Nadine Bahour ’22, a Palestinian student who participated in the protests, voiced concerns that the different perspectives are not given an equal platform.
“I think all voices should definitely be represented, which is what the HKS strives for,” Bahour said. “But I have not witnessed in my four years here equal representations between Palestinian and Israeli voices and perspectives on the Kennedy School campus.”
Joseph G. Leone, a second-year student at the Kennedy School who participated in the protests, said Yadlin’s invitation to HKS as a senior fellow was “disturbing” to him because of his role in the Israeli military.
“There’s a difference between a historian or a political scientist who is knowledgeable vs. someone who is an active participant and advocate for violence against civilians, which is a war crime,” he said.
In an interview after his first study group of the semester in February, Yadlin said he was proud “to defend Israel from those who want to destroy it.”
“All I have done in my service was according to the international law,” he said.
Leone also said he believes the location of Yadlin’s study group was changed after the initial rallies in an attempt by the school to “deter protests.”
“I think they moved it somewhere where protesters could not show up, could not make their voices heard,” he added.

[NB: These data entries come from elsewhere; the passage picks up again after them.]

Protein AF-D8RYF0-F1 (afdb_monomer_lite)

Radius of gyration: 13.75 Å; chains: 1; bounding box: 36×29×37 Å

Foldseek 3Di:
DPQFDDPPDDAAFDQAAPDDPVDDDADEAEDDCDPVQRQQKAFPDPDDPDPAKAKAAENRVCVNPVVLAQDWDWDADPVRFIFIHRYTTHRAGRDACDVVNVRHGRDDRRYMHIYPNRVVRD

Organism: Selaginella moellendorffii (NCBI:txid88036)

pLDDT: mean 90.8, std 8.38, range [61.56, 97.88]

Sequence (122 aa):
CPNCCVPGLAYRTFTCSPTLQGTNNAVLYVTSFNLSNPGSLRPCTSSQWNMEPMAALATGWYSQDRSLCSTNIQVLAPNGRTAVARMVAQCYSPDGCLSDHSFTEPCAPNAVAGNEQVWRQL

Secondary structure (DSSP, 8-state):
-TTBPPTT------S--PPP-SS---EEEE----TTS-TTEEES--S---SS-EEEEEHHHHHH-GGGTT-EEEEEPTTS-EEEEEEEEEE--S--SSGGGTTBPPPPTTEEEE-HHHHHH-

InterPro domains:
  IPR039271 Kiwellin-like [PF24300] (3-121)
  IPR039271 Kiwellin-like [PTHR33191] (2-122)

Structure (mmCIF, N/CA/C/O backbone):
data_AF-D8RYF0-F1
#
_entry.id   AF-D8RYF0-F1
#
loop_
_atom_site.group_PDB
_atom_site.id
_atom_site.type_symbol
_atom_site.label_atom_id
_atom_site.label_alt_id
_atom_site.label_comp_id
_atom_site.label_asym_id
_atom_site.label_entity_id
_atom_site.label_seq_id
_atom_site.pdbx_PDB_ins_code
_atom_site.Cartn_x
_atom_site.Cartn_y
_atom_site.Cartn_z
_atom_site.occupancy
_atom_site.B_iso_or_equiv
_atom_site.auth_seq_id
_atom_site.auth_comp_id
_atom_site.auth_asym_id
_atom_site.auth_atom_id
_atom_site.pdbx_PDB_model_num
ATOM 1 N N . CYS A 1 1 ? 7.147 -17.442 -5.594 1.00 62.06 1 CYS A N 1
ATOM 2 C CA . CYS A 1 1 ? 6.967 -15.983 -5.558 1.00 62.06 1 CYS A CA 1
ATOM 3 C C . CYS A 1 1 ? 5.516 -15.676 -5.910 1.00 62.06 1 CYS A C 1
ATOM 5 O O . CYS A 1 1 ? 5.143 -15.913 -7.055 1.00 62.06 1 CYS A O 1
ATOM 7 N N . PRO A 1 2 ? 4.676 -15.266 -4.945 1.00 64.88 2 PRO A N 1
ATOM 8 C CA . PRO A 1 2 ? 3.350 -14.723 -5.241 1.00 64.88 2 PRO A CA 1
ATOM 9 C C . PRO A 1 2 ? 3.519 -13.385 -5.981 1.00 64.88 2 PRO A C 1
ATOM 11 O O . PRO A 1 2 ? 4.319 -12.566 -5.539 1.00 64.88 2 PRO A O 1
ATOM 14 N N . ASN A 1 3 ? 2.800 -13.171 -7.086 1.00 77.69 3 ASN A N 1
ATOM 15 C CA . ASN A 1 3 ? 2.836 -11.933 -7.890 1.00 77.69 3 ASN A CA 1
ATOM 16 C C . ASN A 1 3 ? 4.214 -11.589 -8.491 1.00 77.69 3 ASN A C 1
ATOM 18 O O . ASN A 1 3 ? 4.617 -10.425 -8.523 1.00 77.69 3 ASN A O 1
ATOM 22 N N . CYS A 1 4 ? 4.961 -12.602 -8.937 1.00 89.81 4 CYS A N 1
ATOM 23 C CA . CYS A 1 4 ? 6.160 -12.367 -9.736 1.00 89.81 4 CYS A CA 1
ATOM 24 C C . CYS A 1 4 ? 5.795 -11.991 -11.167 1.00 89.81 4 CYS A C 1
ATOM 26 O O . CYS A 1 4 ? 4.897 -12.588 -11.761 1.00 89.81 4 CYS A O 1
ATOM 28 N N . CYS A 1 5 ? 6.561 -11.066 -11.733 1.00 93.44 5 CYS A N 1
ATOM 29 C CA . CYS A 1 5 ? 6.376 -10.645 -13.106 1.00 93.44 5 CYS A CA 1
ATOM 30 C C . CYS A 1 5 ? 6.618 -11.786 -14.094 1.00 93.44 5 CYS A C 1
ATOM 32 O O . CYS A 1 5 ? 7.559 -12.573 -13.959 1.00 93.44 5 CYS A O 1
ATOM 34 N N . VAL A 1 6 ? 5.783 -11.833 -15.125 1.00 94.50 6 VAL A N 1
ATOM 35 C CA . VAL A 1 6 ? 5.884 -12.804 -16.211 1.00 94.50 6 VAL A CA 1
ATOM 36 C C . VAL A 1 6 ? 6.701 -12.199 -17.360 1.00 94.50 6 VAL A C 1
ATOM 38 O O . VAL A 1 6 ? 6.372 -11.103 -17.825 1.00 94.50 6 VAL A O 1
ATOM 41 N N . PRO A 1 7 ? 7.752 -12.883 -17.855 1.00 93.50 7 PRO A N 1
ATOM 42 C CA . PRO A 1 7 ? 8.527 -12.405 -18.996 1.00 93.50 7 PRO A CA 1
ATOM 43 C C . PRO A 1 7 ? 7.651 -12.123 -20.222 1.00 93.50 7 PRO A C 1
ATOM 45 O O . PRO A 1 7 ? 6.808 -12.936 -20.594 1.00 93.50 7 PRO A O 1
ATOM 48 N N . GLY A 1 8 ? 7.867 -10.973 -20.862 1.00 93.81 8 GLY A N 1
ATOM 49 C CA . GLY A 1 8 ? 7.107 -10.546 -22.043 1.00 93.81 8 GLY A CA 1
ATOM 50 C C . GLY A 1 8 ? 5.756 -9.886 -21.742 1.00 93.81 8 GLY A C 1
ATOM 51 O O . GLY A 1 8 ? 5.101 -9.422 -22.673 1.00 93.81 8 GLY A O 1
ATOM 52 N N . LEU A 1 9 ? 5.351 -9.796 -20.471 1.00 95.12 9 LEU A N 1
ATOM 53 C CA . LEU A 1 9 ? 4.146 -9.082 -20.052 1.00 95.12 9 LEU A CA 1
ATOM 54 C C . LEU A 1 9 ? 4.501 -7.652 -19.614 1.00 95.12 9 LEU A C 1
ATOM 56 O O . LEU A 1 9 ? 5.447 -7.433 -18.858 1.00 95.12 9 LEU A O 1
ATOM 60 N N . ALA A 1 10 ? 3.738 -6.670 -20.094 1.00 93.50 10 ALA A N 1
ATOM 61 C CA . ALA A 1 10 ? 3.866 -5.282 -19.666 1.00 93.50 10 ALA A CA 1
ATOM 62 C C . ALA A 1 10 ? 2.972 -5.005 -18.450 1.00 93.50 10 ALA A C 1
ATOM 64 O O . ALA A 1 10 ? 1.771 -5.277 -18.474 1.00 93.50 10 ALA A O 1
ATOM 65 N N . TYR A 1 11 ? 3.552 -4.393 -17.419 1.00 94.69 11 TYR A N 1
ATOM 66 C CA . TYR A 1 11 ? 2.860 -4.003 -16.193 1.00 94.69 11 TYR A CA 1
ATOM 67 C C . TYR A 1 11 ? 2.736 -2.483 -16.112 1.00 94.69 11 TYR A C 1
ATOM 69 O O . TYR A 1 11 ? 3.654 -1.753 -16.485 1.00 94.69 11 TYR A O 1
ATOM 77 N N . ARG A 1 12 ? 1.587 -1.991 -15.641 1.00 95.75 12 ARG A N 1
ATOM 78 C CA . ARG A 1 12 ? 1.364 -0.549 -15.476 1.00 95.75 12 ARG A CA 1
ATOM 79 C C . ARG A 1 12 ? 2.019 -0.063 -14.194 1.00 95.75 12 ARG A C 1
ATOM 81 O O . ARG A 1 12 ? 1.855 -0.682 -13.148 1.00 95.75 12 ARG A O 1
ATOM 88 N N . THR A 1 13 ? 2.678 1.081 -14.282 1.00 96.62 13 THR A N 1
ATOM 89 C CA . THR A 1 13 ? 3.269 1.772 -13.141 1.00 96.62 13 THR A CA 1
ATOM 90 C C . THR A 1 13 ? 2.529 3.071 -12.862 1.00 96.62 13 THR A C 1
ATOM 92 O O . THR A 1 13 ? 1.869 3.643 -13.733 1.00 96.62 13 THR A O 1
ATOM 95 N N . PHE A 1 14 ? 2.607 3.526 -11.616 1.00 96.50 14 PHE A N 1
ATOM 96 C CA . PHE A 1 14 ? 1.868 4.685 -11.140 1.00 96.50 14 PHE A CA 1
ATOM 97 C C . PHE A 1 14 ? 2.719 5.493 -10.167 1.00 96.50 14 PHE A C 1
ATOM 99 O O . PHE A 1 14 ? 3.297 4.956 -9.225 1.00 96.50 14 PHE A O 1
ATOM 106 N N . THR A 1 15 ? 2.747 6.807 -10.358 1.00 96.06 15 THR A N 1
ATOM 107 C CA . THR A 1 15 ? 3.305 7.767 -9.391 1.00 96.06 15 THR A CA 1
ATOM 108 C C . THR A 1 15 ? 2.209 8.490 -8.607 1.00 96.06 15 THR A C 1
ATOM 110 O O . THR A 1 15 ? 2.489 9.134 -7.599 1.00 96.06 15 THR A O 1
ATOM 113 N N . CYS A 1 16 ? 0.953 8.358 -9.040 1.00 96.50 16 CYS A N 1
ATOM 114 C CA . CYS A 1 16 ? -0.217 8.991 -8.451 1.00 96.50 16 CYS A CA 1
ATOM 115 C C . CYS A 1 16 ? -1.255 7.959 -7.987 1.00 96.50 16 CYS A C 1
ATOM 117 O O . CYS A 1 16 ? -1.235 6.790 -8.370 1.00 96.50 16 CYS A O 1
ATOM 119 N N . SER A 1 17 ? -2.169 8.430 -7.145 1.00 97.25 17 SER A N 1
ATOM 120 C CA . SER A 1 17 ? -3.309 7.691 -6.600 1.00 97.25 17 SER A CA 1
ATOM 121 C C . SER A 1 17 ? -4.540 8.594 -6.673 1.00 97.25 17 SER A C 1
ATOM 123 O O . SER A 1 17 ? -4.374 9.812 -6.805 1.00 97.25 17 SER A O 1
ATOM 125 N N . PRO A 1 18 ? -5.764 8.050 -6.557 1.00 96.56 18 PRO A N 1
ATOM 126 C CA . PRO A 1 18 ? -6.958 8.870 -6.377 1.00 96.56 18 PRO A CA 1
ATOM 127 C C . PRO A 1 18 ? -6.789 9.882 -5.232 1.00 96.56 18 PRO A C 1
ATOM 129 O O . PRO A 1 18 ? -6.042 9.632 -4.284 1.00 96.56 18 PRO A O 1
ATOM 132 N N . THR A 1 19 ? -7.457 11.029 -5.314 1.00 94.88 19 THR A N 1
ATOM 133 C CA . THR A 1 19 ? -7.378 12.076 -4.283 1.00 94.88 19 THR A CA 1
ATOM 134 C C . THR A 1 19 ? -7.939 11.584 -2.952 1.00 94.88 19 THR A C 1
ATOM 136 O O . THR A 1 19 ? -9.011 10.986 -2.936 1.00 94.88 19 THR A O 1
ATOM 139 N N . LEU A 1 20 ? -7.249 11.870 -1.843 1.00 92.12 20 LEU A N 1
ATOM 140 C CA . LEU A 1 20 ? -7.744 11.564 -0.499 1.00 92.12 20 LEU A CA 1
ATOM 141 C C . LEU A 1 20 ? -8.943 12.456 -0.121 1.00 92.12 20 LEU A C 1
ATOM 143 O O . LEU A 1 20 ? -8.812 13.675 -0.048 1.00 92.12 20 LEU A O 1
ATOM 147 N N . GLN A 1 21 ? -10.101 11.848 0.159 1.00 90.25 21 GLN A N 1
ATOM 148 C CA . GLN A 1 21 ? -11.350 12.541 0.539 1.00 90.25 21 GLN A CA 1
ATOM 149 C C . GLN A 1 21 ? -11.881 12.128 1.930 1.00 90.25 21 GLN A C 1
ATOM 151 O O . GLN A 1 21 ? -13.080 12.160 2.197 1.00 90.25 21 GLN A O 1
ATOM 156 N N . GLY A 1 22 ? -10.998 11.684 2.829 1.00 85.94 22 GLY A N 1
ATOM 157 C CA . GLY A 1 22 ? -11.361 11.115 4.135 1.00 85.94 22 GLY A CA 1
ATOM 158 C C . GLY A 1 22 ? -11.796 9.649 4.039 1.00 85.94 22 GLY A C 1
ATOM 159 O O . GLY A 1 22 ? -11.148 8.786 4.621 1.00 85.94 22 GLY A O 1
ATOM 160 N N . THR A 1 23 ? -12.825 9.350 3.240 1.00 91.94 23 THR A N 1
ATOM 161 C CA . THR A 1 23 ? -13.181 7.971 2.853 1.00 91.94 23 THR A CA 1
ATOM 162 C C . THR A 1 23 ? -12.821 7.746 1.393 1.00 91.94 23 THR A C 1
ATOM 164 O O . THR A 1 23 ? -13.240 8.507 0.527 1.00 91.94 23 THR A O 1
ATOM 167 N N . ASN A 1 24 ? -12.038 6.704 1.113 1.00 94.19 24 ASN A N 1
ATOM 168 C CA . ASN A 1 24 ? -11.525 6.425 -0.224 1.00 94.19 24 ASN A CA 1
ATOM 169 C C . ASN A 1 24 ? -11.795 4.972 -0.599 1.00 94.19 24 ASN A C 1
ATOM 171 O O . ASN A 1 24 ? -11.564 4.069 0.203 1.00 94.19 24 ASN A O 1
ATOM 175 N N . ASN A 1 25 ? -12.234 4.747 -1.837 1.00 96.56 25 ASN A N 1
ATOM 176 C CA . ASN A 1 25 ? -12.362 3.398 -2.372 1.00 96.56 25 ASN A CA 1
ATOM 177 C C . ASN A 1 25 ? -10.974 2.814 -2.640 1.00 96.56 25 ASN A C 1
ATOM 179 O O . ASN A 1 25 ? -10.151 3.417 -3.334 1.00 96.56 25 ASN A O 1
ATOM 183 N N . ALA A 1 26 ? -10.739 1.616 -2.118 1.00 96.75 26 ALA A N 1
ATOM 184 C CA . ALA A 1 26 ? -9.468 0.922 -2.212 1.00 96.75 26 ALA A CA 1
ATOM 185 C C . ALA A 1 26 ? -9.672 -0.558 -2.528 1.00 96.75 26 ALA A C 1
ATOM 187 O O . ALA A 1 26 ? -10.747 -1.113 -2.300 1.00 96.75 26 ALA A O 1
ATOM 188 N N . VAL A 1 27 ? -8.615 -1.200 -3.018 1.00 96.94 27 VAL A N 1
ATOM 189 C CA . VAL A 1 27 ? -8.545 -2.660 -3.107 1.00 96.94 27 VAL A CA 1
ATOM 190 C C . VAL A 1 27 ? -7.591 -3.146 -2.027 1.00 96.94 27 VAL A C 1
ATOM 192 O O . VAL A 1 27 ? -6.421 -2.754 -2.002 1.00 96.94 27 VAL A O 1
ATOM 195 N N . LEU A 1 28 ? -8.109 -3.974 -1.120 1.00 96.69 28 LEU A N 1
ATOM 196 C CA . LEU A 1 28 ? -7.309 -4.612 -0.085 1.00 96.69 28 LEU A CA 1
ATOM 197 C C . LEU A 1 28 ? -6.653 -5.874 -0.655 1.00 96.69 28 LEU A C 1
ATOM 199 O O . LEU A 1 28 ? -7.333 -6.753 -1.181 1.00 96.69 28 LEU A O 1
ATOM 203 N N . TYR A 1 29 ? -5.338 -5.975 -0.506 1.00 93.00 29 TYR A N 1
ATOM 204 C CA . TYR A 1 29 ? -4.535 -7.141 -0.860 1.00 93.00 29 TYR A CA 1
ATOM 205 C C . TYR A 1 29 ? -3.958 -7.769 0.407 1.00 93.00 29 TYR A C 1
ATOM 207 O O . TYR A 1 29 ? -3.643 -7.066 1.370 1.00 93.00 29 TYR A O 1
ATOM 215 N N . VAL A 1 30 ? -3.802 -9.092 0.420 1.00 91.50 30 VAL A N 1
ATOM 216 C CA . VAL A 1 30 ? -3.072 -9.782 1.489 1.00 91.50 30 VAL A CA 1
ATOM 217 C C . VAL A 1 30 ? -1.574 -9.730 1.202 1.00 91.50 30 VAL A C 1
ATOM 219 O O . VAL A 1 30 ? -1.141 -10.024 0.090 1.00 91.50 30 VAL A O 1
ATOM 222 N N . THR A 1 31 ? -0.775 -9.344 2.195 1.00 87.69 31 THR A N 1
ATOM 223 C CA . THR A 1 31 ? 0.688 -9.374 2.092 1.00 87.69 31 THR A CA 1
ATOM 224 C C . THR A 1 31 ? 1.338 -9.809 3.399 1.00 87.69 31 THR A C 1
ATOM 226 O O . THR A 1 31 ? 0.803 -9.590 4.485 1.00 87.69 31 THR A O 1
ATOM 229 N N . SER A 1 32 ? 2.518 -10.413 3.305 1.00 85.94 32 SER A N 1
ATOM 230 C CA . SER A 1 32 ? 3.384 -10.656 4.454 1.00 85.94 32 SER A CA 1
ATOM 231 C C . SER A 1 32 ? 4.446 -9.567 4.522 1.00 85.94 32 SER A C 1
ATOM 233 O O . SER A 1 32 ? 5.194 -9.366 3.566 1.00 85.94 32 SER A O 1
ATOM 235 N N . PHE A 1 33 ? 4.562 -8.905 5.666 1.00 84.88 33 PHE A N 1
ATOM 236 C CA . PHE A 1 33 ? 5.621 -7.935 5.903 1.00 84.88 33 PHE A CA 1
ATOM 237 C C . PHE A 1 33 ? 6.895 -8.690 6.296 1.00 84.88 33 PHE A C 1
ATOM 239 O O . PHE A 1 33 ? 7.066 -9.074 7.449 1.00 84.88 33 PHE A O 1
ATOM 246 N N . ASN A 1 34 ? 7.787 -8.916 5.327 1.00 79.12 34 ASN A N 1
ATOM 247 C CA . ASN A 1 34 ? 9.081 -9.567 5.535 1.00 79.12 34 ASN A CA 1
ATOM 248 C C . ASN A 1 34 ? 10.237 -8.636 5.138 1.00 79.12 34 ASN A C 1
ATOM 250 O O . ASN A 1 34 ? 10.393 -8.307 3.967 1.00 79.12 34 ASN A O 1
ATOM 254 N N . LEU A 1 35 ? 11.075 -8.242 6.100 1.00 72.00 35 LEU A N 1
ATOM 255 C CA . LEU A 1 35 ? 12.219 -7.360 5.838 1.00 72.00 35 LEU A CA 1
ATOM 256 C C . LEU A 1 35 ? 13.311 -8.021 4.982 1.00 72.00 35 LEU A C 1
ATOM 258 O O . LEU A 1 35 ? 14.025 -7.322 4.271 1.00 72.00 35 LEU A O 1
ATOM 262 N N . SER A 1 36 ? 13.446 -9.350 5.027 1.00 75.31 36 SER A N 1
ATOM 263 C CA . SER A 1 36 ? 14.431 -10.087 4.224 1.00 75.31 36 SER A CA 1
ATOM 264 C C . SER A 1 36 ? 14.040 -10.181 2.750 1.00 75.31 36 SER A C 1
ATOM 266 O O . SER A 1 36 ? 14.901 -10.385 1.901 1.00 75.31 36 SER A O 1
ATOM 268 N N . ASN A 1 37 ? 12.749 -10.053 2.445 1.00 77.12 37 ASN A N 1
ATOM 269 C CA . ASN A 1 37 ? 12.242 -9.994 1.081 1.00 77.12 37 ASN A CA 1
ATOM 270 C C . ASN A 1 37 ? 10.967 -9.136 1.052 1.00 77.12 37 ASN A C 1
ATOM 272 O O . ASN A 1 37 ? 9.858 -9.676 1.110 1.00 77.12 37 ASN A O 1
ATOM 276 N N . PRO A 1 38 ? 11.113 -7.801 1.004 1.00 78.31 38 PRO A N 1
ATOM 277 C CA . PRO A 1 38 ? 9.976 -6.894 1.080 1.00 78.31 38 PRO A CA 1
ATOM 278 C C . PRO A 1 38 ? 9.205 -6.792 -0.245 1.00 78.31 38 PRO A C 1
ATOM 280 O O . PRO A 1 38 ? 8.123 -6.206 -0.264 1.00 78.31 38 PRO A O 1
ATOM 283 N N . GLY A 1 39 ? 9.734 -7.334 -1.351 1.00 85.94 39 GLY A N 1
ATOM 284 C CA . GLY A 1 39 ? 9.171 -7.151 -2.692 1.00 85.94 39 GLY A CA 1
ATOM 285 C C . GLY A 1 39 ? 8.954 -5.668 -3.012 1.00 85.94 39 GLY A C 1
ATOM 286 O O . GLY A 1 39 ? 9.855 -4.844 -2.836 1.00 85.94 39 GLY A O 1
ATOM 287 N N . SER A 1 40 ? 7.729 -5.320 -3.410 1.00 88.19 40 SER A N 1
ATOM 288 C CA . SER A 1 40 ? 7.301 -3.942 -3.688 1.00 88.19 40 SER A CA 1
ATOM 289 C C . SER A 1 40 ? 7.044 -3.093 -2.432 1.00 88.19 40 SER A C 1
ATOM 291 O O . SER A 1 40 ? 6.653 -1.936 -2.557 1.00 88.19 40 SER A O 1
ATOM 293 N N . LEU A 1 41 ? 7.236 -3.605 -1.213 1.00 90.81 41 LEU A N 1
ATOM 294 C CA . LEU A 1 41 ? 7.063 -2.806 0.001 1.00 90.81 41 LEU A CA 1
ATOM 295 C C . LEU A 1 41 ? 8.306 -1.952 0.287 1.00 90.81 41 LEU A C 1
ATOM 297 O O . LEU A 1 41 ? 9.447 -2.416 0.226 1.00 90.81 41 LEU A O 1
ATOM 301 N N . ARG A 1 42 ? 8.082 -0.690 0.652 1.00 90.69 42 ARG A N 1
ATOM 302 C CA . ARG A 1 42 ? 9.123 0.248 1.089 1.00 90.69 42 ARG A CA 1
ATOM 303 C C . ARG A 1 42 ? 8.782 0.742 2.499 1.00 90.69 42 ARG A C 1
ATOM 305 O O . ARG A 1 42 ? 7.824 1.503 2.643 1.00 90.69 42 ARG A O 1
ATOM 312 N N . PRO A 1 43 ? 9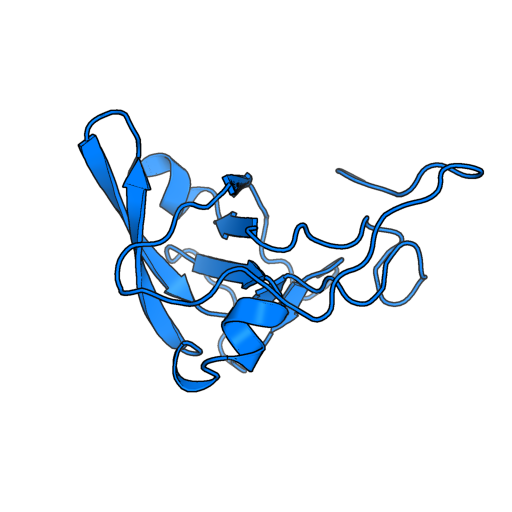.490 0.278 3.547 1.00 89.62 43 PRO A N 1
ATOM 313 C CA . PRO A 1 43 ? 9.211 0.687 4.920 1.00 89.62 43 PRO A CA 1
ATOM 314 C C . PRO A 1 43 ? 9.308 2.207 5.071 1.00 89.62 43 PRO A C 1
ATOM 316 O O . PRO A 1 43 ? 10.256 2.818 4.582 1.00 89.62 43 PRO A O 1
ATOM 319 N N . CYS A 1 44 ? 8.351 2.808 5.773 1.00 88.44 44 CYS A N 1
ATOM 320 C CA . CYS A 1 44 ? 8.439 4.213 6.178 1.00 88.44 44 CYS A CA 1
ATOM 321 C C . CYS A 1 44 ? 8.788 4.359 7.672 1.00 88.44 44 CYS A C 1
ATOM 323 O O . CYS A 1 44 ? 9.122 5.448 8.131 1.00 88.44 44 CYS A O 1
ATOM 325 N N . THR A 1 45 ? 8.751 3.253 8.424 1.00 81.50 45 THR A N 1
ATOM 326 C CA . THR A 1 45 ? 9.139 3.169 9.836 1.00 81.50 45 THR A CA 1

Elmendorf said in the Wednesday interview that the study group was moved after concerns were raised “that the original physical configuration made it possible for the protesters to actually disrupt the study group.”
“We were able to identify another location where disruption could not occur, but yet the protesters could still be at the school and do their protesting,” Elmendorf added. “And that seemed like a better way to accomplish our dual goals here.”